Morning Twilight
by Charles Baudelaire

Reveille sounded in the courtyard of the barracks,
And the morning wind blew on the lanterns.

It was the hour when the swarm of guilty dreams
Twists dark-haired adolescents on their pillows;
When, like a bleeding eye which throbs and moves,
The lamp makes a red spot on the daylight;
When the soul, under the weight of a reluctant heavy

body,
Imitates the struggle between the lamp and the daylight.
Like a face covered with tears which the wind dries,
The air is full of the shuddering of things which flee,
And man is tired of writing and woman of loving.

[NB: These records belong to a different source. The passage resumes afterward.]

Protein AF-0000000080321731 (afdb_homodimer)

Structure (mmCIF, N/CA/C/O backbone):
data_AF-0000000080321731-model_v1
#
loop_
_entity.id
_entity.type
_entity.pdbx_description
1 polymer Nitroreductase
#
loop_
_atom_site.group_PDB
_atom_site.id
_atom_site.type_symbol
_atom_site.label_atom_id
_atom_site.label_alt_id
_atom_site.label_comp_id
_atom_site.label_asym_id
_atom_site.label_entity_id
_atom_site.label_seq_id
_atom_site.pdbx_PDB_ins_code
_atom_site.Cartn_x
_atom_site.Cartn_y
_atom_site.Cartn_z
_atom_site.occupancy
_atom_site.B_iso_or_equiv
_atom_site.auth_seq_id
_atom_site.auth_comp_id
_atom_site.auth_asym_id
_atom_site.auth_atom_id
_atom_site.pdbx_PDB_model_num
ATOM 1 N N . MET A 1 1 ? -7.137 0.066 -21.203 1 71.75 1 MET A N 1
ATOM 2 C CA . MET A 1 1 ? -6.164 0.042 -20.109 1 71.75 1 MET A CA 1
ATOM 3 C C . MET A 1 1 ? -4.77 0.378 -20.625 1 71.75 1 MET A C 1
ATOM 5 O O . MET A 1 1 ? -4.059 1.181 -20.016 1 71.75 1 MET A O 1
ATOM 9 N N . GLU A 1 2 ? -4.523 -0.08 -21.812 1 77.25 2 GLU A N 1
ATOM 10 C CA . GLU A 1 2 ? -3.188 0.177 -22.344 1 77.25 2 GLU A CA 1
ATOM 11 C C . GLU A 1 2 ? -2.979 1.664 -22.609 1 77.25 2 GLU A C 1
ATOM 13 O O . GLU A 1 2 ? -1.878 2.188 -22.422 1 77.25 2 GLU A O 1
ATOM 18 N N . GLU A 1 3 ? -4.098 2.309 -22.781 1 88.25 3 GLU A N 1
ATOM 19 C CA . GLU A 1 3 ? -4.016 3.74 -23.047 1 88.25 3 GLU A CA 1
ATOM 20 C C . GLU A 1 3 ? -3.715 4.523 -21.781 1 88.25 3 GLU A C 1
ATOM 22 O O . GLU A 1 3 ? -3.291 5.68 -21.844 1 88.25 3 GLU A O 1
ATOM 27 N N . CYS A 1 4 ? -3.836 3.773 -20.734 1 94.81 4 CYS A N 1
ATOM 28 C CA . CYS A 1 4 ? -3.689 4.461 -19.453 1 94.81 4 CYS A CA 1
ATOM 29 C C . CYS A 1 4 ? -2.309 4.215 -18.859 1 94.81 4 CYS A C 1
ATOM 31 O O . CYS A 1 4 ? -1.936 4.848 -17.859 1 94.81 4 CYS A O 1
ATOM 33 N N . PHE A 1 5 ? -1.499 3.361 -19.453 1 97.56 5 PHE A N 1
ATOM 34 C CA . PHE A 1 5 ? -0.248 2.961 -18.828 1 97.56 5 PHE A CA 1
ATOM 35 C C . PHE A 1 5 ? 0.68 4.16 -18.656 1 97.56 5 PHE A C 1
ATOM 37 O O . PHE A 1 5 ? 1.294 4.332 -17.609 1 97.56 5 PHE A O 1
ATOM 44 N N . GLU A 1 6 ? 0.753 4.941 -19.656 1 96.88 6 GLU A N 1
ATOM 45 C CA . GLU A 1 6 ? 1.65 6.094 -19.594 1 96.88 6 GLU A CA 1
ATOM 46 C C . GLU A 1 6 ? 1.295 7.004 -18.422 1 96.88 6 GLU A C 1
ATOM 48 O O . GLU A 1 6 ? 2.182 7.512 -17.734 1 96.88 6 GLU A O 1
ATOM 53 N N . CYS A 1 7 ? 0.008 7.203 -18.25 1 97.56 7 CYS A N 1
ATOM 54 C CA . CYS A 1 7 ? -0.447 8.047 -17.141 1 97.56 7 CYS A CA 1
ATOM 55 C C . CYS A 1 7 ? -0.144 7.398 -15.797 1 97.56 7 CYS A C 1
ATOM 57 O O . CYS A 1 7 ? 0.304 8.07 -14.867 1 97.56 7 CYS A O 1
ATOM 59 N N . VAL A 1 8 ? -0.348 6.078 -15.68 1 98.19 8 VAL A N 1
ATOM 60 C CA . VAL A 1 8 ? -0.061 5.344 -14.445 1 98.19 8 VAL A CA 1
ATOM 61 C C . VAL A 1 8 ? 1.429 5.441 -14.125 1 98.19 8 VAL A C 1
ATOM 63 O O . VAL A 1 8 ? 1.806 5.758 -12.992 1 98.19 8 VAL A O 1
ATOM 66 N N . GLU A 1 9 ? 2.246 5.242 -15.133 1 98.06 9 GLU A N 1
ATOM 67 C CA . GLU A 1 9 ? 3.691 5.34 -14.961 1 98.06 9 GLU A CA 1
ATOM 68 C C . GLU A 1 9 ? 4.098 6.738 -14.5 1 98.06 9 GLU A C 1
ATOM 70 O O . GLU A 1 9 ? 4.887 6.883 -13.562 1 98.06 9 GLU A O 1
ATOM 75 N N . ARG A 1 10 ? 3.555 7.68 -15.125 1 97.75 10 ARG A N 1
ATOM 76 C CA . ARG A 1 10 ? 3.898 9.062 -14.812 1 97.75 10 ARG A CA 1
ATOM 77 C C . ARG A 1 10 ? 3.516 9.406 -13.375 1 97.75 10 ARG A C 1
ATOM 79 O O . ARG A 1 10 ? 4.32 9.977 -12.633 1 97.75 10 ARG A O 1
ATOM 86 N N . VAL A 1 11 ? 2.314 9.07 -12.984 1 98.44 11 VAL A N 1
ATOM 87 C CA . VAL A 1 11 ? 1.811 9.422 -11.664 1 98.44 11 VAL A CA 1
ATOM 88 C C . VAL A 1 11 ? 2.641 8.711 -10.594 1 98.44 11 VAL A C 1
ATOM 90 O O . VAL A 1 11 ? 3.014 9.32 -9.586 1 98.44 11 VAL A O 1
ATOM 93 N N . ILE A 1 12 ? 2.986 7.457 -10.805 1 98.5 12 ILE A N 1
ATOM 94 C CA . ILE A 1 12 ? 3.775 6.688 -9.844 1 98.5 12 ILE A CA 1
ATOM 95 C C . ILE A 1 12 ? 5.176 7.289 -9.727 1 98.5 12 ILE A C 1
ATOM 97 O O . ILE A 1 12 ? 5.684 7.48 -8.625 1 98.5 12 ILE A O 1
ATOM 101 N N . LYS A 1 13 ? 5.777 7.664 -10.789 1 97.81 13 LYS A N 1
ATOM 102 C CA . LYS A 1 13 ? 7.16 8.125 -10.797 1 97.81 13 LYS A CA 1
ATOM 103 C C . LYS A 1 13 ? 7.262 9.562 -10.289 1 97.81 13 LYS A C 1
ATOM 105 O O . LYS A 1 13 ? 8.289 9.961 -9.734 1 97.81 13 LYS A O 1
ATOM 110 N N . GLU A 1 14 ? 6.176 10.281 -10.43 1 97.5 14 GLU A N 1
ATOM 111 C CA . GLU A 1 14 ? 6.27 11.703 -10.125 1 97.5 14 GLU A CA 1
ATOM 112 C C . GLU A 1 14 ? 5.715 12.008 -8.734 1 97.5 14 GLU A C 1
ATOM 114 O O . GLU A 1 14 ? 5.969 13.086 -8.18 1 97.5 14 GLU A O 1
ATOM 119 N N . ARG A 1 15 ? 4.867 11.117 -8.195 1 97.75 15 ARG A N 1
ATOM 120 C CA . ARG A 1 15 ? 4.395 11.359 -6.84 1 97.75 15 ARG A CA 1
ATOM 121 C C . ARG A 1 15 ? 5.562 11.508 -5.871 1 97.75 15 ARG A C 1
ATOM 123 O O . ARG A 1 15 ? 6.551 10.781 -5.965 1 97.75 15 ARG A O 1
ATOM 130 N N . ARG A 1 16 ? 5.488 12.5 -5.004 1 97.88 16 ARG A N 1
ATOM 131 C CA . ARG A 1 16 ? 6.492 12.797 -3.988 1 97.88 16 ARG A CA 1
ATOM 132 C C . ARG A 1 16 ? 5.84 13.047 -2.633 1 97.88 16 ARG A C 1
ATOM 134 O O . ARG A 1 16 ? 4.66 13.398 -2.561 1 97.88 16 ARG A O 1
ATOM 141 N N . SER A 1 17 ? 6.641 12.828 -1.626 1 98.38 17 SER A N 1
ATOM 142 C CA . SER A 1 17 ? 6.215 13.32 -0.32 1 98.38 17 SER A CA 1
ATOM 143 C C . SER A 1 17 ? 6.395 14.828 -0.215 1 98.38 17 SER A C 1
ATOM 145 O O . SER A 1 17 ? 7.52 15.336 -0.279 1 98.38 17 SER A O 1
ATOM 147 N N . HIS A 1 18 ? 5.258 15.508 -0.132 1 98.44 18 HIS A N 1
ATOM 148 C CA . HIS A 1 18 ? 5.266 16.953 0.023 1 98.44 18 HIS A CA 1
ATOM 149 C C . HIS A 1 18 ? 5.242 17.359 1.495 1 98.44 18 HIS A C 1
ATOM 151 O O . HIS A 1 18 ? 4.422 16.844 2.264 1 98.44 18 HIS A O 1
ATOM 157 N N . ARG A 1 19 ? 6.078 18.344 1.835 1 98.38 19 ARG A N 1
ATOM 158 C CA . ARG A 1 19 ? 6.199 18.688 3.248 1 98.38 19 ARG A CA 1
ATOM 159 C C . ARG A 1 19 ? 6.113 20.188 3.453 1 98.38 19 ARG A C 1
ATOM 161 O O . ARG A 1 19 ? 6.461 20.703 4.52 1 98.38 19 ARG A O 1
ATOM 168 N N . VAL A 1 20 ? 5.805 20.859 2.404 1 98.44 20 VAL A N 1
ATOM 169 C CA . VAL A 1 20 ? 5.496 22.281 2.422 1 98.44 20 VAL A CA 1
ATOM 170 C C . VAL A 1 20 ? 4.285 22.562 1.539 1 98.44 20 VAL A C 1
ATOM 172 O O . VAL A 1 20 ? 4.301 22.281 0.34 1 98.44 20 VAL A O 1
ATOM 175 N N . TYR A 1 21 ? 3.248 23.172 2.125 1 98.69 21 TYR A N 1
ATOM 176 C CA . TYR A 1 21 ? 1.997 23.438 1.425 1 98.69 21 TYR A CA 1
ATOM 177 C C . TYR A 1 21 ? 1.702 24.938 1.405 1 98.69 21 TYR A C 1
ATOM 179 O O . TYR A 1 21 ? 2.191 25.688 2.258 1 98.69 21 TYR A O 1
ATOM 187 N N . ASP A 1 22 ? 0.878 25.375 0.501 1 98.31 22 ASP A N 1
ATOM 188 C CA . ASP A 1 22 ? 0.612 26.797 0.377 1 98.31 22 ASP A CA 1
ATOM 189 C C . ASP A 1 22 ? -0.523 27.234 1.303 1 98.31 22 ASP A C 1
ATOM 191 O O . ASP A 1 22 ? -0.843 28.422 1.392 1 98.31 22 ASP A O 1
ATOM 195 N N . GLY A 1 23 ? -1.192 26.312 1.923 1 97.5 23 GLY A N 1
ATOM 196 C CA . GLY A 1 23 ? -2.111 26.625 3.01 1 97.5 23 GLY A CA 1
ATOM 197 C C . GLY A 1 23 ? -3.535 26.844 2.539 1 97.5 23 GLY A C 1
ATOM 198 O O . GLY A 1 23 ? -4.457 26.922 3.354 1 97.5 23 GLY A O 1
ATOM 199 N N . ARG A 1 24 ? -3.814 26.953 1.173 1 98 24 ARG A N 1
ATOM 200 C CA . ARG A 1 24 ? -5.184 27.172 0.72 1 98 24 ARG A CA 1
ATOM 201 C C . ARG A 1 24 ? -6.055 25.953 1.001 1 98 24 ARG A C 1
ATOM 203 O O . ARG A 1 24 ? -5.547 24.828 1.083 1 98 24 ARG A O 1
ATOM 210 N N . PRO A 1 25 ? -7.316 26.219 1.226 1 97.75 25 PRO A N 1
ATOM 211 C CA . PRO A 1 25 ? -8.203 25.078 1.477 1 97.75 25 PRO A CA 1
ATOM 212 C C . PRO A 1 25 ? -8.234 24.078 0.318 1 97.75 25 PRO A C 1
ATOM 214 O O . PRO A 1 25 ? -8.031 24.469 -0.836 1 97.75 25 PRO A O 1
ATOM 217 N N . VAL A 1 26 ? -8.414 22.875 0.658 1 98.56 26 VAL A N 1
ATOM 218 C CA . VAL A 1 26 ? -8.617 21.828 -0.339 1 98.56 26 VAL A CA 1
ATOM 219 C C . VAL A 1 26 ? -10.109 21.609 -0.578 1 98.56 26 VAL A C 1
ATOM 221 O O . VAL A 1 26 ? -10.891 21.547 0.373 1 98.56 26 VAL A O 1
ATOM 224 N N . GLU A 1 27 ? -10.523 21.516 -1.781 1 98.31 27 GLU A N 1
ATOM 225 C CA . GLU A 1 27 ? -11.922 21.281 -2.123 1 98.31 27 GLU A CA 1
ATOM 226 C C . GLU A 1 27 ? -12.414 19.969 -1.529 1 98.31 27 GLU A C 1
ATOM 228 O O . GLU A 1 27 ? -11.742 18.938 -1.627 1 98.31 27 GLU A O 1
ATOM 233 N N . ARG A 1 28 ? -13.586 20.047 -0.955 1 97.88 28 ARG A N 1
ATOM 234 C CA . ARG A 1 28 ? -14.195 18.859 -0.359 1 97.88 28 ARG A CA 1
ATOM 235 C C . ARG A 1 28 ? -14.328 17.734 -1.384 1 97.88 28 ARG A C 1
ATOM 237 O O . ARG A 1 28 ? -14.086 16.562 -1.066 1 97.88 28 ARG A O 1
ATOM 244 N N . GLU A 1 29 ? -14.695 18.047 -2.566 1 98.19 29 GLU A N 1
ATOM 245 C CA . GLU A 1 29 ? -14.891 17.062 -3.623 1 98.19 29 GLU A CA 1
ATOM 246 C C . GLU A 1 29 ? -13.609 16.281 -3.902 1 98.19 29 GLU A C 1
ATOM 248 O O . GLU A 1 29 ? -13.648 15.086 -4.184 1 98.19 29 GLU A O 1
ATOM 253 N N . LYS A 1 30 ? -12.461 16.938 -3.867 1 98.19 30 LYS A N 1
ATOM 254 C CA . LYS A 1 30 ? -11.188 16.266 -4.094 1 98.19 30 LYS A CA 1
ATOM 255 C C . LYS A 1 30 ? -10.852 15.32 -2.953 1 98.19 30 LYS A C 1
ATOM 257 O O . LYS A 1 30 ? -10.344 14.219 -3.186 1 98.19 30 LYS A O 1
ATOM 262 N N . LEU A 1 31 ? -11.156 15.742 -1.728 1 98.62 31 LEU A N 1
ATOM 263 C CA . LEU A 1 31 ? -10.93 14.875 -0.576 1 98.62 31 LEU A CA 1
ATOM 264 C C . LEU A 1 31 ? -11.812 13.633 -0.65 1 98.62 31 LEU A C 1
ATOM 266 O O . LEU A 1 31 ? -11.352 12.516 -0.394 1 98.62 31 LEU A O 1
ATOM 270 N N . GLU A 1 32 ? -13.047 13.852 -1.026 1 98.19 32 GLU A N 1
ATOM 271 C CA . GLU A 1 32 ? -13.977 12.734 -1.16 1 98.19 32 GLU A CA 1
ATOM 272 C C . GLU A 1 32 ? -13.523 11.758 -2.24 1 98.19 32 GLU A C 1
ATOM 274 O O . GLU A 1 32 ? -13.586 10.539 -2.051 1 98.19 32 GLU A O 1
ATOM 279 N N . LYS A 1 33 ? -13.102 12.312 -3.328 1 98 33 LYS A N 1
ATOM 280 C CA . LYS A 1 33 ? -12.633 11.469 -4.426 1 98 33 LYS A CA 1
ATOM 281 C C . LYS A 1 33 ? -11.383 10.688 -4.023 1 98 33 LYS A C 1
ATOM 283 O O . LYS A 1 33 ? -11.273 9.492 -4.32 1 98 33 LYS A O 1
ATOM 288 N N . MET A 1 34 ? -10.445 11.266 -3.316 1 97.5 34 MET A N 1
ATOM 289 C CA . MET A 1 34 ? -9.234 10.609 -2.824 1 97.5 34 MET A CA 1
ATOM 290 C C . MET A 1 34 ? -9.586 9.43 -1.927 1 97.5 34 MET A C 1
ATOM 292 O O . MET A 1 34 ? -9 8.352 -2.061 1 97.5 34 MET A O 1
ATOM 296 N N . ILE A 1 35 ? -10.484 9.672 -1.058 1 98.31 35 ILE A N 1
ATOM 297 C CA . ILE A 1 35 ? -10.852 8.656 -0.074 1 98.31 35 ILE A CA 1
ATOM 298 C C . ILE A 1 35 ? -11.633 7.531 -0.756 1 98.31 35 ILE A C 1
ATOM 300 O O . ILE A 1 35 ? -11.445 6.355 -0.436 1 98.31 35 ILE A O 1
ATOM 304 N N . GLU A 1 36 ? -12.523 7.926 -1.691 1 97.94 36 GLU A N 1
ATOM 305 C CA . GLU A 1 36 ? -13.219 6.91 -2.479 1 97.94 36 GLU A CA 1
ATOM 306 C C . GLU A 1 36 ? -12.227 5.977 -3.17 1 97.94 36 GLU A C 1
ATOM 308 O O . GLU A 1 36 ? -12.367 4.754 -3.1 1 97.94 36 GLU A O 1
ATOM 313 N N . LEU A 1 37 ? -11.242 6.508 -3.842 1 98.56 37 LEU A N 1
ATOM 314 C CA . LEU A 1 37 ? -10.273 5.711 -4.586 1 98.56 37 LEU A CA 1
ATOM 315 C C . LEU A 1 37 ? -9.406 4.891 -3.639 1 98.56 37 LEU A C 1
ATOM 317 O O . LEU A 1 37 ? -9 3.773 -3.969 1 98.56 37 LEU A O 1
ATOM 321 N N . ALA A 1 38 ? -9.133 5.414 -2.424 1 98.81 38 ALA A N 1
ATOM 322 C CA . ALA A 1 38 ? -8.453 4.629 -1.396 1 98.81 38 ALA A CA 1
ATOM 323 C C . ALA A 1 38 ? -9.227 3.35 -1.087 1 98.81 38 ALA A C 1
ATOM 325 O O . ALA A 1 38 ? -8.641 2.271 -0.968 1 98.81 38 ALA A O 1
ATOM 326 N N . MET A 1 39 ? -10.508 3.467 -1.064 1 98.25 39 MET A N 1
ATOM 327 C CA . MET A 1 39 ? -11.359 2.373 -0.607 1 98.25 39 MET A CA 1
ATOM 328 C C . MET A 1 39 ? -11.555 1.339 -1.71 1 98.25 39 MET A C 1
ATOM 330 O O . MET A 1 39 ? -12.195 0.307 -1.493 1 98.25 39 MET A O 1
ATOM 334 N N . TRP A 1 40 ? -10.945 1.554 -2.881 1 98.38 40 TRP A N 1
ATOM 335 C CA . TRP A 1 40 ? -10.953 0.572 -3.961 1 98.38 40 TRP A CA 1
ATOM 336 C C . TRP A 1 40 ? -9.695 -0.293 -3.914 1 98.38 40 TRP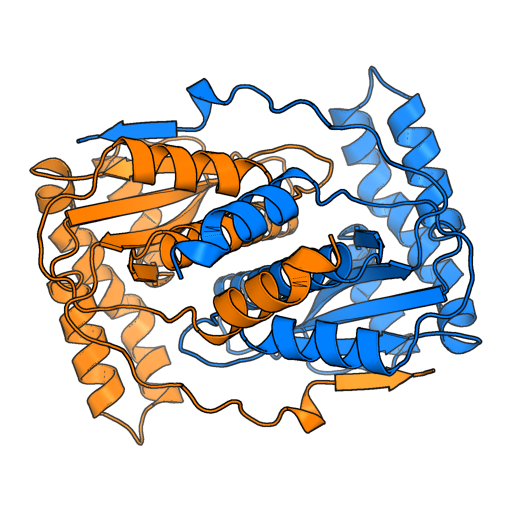 A C 1
ATOM 338 O O . TRP A 1 40 ? -9.484 -1.14 -4.789 1 98.38 40 TRP A O 1
ATOM 348 N N . ALA A 1 41 ? -8.891 -0.109 -2.883 1 98.62 41 ALA A N 1
ATOM 349 C CA . ALA A 1 41 ? -7.703 -0.944 -2.703 1 98.62 41 ALA A CA 1
ATOM 350 C C . ALA A 1 41 ? -8.094 -2.396 -2.441 1 98.62 41 ALA A C 1
ATOM 352 O O . ALA A 1 41 ? -9.203 -2.678 -1.979 1 98.62 41 ALA A O 1
ATOM 353 N N . PRO A 1 42 ? -7.195 -3.338 -2.826 1 98.38 42 PRO A N 1
ATOM 354 C CA . PRO A 1 42 ? -7.402 -4.691 -2.307 1 98.38 42 PRO A CA 1
ATOM 355 C C . PRO A 1 42 ? -7.316 -4.762 -0.784 1 98.38 42 PRO A C 1
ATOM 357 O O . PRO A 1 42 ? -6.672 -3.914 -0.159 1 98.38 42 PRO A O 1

Houses here and there began to send up smoke.
Prostitutes, with white eyelids,
And opened mouths, slept their stupid sleep;
Impoverished women, dragging their thin old breasts,
Blew on their burning logs and blew on their fingers.
It was the hour when in the cold and stinginess
The pain of women in labor grows greater;
Like a sob interrupted by thick blood
The distant song of the cock ripped through the foggy
air;
A sea of fogs bathed the buildings,
And teh dying in the depths of the hospitals
Utttered their last rattle in uneven gasps.
The revelers went home, broken by their work.

Shivering dawn in a rose-and-green dress
Slowly advanced over the deserted Seine,
And dark Paris, rubbing his eyes,
Took hold of his tools, a hard-working old man.